Speech emotion recognition is a challenging task in speech processing field. For this reason, feature extraction process has a crucial importance to demonstrate and process the speech signals. In this work, we represent a model, which feeds raw audio files directly into the deep neural networks without any feature extraction stage for the recognition of emotions utilizing six different data sets, EMO-DB, RAVDESS, TESS, CREMA, SAVEE, and TESS+RAVDESS. To demonstrate the contribution of proposed model, the performance of traditional feature extraction techniques namely, mel-scale spectogram, mel-frequency cepstral coefficients, are blended with machine learning algorithms, ensemble learning methods, deep and hybrid deep learning techniques. Support vector machine, decision tree, naive Bayes, random forests models are evaluated as machine learning algorithms while majority voting and stacking methods are assessed as ensemble learning techniques. Moreover, convolutional neural networks, long short-term memory networks, and hybrid CNN- LSTM model are evaluated as deep learning techniques and compared with machine learning and ensemble learning methods. To demonstrate the effectiveness of proposed model, the comparison with state-of-the-art studies are carried out. Based on the experiment results, CNN model excels existent approaches with 95.86% of accuracy for TESS+RAVDESS data set using raw audio files, thence determining the new state-of-the-art. The proposed model performs 90.34% of accuracy for EMO-DB with CNN model, 90.42% of accuracy for RAVDESS with CNN model, 99.48% of accuracy for TESS with LSTM model, 69.72% of accuracy for CREMA with CNN model, 85.76% of accuracy for SAVEE with CNN model in speaker-independent audio categorization problems.
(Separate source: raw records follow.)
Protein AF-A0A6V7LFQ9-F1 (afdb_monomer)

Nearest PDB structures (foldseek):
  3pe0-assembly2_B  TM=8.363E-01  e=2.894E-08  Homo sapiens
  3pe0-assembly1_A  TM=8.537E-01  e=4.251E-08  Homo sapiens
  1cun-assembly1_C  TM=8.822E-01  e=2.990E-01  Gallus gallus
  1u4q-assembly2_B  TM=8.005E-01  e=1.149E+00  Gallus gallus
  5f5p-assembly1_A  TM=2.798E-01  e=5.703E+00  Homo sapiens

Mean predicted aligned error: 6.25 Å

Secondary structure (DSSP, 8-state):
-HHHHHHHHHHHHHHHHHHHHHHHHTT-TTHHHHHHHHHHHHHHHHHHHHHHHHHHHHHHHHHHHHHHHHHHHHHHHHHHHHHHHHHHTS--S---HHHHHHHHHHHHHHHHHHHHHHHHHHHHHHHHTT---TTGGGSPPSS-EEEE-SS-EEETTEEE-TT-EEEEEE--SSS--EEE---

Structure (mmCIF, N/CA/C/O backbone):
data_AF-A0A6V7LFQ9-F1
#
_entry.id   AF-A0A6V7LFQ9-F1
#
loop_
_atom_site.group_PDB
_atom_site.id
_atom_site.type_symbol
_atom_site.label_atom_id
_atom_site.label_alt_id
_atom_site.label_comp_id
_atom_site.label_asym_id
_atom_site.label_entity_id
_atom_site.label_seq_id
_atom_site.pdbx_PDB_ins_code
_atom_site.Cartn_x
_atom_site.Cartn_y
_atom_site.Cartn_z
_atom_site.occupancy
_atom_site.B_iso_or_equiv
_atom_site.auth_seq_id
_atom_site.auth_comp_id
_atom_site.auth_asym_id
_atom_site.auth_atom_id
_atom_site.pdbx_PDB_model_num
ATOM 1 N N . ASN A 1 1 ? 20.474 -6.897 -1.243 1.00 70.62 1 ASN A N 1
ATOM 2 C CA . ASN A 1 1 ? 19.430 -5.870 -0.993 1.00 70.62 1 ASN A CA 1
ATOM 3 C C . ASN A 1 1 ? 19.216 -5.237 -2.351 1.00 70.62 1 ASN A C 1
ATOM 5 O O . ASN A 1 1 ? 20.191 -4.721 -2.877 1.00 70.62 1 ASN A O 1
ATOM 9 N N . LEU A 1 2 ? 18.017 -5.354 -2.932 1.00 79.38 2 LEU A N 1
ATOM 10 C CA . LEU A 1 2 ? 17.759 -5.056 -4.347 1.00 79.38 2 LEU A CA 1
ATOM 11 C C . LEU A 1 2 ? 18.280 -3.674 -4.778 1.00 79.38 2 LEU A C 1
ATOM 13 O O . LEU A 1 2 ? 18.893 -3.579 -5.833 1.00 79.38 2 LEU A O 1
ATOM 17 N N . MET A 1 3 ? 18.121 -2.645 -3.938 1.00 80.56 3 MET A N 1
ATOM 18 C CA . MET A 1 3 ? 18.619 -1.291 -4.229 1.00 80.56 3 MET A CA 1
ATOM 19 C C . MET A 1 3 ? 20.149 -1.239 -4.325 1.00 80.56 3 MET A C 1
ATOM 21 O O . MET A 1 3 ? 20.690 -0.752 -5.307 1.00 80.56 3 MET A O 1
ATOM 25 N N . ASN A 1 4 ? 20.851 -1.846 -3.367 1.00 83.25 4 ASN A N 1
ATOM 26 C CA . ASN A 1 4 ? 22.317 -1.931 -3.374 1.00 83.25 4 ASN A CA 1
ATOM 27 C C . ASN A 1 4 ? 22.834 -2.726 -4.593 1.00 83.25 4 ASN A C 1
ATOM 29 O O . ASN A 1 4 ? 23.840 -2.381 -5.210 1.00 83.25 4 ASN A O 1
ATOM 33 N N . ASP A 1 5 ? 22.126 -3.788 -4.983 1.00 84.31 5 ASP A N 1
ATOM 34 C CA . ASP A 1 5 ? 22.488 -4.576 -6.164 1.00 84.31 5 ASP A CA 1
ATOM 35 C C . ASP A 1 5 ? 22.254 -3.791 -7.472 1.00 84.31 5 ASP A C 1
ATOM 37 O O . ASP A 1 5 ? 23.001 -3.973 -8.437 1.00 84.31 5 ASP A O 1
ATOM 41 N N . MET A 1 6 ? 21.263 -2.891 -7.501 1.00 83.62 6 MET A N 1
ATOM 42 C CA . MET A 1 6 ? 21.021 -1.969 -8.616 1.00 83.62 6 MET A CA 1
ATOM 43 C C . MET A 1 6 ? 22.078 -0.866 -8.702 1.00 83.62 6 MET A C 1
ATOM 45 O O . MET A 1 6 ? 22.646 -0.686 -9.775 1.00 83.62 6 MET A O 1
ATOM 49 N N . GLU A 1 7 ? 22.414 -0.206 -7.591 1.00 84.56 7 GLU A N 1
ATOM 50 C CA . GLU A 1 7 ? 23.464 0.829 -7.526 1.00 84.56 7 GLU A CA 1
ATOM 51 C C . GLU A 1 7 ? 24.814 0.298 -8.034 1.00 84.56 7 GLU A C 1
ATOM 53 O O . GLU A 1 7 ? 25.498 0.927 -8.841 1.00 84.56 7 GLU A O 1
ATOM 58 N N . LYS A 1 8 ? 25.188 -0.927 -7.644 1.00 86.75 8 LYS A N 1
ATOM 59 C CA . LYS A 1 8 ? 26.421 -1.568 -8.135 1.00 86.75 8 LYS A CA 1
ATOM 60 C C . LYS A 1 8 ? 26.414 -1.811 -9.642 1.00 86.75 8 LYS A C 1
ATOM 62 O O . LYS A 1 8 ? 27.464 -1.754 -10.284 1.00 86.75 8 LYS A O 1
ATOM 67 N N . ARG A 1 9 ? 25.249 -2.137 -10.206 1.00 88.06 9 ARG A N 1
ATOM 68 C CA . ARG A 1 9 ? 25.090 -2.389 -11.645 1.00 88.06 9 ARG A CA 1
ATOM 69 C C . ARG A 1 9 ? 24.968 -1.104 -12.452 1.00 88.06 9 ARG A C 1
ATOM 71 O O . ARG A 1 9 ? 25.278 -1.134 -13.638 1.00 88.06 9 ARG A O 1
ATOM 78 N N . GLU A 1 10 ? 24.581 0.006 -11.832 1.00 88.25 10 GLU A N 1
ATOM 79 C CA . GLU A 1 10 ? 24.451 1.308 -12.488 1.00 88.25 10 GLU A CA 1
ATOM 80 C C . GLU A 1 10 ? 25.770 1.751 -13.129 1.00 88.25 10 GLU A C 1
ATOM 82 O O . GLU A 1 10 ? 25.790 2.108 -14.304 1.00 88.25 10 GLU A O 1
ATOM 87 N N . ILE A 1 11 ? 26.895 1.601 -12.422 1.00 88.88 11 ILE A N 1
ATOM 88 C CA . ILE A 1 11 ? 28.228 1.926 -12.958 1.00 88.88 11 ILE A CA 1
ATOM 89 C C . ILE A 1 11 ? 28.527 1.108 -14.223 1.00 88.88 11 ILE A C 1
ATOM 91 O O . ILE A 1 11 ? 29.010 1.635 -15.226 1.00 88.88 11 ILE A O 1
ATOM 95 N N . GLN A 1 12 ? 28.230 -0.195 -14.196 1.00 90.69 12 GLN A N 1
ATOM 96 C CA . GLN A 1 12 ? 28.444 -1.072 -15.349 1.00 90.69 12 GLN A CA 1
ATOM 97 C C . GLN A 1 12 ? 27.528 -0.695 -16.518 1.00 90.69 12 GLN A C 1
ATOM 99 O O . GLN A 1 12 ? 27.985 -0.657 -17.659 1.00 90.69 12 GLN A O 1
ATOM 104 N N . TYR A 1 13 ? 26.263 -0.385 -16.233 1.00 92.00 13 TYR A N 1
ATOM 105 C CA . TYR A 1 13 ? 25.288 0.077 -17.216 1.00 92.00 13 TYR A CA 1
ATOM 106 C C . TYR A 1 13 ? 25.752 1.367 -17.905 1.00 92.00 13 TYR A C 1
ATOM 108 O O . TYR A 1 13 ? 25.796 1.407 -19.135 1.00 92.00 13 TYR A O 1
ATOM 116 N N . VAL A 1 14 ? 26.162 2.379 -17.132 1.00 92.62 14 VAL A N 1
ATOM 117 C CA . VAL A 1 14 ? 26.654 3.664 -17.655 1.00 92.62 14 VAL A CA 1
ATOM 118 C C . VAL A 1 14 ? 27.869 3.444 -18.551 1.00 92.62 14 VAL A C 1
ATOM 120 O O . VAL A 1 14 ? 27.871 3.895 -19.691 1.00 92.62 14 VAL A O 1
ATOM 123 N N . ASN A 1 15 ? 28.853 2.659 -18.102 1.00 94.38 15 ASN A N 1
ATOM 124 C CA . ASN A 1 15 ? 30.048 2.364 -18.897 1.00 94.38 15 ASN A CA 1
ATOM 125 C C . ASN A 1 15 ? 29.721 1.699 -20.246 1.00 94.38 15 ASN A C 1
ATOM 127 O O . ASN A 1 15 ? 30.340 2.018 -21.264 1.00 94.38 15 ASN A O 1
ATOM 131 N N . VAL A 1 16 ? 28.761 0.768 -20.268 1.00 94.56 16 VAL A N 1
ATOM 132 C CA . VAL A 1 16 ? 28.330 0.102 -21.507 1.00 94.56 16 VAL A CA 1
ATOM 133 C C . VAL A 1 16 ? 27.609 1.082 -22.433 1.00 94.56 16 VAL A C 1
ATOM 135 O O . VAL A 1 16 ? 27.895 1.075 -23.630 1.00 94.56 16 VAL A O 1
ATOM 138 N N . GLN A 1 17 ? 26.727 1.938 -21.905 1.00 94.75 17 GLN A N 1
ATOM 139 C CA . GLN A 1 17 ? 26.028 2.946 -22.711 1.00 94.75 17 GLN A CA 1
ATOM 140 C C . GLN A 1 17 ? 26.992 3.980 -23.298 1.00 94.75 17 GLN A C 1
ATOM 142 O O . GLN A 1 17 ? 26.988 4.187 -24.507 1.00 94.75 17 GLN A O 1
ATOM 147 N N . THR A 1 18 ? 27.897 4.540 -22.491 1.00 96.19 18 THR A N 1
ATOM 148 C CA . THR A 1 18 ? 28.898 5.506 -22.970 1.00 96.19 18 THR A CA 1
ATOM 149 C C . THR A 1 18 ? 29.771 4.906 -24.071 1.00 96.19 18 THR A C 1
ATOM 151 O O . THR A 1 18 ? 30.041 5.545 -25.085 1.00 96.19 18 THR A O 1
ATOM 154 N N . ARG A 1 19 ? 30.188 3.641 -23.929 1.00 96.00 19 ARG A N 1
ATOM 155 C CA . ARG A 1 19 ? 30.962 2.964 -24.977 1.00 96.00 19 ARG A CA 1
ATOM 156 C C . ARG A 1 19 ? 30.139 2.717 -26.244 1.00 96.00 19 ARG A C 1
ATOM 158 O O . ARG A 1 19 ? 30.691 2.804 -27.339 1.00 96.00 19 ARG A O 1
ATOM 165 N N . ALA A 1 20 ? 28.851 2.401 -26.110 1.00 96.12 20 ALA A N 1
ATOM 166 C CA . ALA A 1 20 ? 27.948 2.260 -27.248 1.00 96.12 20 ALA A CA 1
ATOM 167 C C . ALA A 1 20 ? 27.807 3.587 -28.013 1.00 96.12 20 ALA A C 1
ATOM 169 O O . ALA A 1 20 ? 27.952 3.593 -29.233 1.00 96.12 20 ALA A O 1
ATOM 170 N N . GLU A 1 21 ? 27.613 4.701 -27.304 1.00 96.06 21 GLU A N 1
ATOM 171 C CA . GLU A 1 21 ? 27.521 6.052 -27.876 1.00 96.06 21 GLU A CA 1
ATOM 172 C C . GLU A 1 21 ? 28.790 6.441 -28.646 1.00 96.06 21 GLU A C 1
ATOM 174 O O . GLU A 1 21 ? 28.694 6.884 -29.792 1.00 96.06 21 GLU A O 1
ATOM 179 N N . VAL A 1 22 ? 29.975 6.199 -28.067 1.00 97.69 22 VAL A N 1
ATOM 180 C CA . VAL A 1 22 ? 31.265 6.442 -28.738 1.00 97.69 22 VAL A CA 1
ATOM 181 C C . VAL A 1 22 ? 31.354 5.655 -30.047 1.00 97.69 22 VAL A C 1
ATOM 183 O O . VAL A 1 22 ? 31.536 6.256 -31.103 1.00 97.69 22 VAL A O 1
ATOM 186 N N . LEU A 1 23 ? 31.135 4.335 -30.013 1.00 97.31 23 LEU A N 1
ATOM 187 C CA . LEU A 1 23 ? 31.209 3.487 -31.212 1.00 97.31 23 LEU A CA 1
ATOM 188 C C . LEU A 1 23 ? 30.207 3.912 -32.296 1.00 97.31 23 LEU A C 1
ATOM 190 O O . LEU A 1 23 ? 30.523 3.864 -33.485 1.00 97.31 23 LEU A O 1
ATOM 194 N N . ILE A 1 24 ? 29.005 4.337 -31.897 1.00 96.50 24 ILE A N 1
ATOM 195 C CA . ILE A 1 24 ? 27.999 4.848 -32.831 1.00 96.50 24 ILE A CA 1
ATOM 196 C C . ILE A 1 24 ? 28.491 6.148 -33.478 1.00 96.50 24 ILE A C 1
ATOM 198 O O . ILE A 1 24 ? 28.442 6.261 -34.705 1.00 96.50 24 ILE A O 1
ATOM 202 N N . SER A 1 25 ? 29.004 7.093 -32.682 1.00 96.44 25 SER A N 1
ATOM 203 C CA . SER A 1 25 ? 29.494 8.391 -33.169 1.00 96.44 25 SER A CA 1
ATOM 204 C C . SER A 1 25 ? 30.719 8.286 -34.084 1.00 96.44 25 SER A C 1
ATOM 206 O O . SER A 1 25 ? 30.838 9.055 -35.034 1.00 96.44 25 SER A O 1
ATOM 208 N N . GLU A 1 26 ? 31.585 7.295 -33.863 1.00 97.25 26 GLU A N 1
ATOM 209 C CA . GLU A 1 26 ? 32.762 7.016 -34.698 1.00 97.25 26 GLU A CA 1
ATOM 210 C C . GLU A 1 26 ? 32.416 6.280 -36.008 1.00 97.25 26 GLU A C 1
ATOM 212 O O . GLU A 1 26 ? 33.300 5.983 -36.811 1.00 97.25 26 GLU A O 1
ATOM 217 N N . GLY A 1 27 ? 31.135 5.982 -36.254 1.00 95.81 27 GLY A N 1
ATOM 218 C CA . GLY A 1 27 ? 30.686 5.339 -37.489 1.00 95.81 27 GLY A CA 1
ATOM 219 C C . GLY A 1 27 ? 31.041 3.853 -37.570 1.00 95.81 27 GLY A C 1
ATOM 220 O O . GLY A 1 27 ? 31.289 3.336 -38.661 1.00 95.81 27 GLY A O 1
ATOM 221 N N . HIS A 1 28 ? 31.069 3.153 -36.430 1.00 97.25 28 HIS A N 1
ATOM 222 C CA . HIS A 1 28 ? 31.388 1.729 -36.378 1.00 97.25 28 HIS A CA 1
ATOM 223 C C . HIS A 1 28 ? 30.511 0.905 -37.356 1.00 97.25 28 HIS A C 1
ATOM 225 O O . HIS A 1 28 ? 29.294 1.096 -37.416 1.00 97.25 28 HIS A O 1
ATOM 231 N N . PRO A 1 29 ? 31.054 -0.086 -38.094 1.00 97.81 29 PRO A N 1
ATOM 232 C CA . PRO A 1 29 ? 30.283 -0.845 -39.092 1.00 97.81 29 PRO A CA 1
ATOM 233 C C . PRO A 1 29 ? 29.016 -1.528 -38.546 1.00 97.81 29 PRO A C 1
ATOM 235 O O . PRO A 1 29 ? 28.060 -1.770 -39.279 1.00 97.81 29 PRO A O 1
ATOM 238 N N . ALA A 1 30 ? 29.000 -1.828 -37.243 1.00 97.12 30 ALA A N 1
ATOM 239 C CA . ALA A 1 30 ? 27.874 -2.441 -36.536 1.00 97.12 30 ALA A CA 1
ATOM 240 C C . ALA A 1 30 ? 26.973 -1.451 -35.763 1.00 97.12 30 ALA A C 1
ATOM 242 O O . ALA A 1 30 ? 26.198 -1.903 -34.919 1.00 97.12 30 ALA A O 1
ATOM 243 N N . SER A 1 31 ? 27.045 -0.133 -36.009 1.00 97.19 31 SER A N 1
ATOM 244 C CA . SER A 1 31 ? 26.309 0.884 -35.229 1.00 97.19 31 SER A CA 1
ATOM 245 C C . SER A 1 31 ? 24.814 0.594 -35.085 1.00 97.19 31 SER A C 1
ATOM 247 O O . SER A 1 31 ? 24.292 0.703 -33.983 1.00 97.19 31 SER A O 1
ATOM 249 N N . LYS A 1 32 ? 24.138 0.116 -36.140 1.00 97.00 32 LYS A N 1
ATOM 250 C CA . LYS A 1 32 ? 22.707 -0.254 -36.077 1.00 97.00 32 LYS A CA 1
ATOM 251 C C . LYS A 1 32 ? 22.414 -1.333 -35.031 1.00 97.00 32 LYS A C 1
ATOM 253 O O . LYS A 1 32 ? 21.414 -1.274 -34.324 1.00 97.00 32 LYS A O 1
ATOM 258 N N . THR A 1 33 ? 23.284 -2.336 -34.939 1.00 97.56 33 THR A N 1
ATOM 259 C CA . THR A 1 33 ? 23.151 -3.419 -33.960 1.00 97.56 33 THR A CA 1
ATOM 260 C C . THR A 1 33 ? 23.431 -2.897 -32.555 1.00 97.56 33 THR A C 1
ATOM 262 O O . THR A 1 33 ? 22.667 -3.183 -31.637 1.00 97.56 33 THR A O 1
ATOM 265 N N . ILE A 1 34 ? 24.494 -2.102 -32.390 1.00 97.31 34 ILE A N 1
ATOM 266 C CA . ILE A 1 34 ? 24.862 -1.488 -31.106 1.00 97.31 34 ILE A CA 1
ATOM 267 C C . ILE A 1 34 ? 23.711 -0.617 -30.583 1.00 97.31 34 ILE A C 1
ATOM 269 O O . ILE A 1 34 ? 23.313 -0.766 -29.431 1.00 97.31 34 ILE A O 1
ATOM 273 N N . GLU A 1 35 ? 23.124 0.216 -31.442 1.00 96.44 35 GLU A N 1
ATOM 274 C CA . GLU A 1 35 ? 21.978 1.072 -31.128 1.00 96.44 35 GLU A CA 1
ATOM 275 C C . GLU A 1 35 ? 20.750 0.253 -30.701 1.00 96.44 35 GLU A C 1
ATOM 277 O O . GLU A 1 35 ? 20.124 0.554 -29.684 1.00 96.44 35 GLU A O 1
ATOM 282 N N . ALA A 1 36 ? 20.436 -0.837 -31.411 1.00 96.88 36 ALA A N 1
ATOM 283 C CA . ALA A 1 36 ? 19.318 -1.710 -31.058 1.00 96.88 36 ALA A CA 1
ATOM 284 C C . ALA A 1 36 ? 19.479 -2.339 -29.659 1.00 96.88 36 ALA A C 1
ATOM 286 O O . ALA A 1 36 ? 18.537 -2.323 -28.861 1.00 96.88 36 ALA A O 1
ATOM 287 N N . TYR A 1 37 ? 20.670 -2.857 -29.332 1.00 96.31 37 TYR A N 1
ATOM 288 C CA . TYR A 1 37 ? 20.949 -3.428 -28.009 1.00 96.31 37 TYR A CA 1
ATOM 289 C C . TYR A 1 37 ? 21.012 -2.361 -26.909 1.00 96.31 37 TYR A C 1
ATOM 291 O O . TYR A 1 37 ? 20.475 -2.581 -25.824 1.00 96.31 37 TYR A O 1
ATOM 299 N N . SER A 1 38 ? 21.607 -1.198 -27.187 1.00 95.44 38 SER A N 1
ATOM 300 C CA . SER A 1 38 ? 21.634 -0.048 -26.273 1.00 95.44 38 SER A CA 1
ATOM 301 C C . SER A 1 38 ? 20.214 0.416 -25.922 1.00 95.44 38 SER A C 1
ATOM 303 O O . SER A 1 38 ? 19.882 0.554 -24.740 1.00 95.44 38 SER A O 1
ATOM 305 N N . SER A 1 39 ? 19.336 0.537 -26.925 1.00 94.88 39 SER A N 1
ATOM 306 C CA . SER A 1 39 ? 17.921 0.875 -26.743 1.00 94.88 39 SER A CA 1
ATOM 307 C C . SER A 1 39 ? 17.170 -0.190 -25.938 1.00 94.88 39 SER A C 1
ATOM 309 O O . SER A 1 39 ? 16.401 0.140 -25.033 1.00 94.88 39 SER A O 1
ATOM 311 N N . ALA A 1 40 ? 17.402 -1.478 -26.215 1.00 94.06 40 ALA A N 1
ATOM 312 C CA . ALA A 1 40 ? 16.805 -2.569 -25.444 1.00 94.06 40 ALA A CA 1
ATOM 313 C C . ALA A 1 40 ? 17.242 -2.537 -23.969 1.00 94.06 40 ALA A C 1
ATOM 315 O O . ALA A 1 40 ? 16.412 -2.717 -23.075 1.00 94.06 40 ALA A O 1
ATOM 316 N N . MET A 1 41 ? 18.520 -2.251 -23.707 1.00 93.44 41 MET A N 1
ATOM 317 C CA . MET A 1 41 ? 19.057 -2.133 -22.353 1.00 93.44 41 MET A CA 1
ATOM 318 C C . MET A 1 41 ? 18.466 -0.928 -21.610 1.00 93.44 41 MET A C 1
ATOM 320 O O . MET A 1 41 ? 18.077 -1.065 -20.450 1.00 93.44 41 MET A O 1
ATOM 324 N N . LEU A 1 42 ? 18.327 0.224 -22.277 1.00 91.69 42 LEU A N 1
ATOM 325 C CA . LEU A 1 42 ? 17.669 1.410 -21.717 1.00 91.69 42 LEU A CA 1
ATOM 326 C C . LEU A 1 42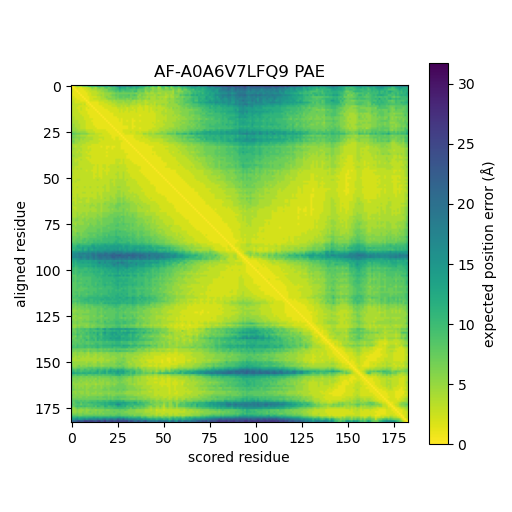 ? 16.210 1.115 -21.338 1.00 91.69 42 LEU A C 1
ATOM 328 O O . LEU A 1 42 ? 15.787 1.438 -20.229 1.00 91.69 42 LEU A O 1
ATOM 332 N N . LYS A 1 43 ? 15.454 0.443 -22.219 1.00 92.25 43 LYS A N 1
ATOM 333 C CA . LYS A 1 43 ? 14.066 0.028 -21.944 1.00 92.25 43 LYS A CA 1
ATOM 334 C C . LYS A 1 43 ? 13.978 -0.906 -20.737 1.00 92.25 43 LYS A C 1
ATOM 336 O O . LYS A 1 43 ? 13.134 -0.698 -19.872 1.00 92.25 43 LYS A O 1
ATOM 341 N N . ALA A 1 44 ? 14.858 -1.905 -20.654 1.00 91.38 44 ALA A N 1
ATOM 342 C CA . ALA A 1 44 ? 14.894 -2.831 -19.524 1.00 91.38 44 ALA A CA 1
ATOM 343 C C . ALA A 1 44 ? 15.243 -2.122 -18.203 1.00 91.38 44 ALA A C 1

翻译：语音情感识别是语音处理领域的一项具有挑战性的任务。因此，特征提取过程对于表示和处理语音信号具有至关重要的地位。本研究提出了一种模型，该模型将原始音频文件直接输入深度神经网络，无需任何特征提取阶段，利用EMO-DB、RAVDESS、TESS、CREMA、SAVEE和TESS+RAVDESS六个不同数据集进行情感识别。为验证所提模型的贡献，将传统特征提取技术（即梅尔频谱图、梅尔频率倒谱系数）与机器学习算法、集成学习方法、深度及混合深度学习技术相结合。机器学习算法评估了支持向量机、决策树、朴素贝叶斯和随机森林模型；集成学习技术则评估了多数投票法和堆叠法。此外，深度学习技术评估了卷积神经网络、长短期记忆网络及混合CNN-LSTM模型，并与机器学习和集成学习方法进行了比较。为展示所提模型的有效性，与当前最先进的研究进行了对比。实验结果表明，CNN模型在使用TESS+RAVDESS数据集的原始音频文件时，准确率达到95.86%，超越了现有方法，确立了新的最优性能。在说话人无关的音频分类任务中，所提模型在EMO-DB数据集上采用CNN模型达到90.34%准确率，在RAVDESS数据集上采用CNN模型达到90.42%准确率，在TESS数据集上采用LSTM模型达到99.48%准确率，在CREMA数据集上采用CNN模型达到69.72%准确率，在SAVEE数据集上采用CNN模型达到85.76%准确率。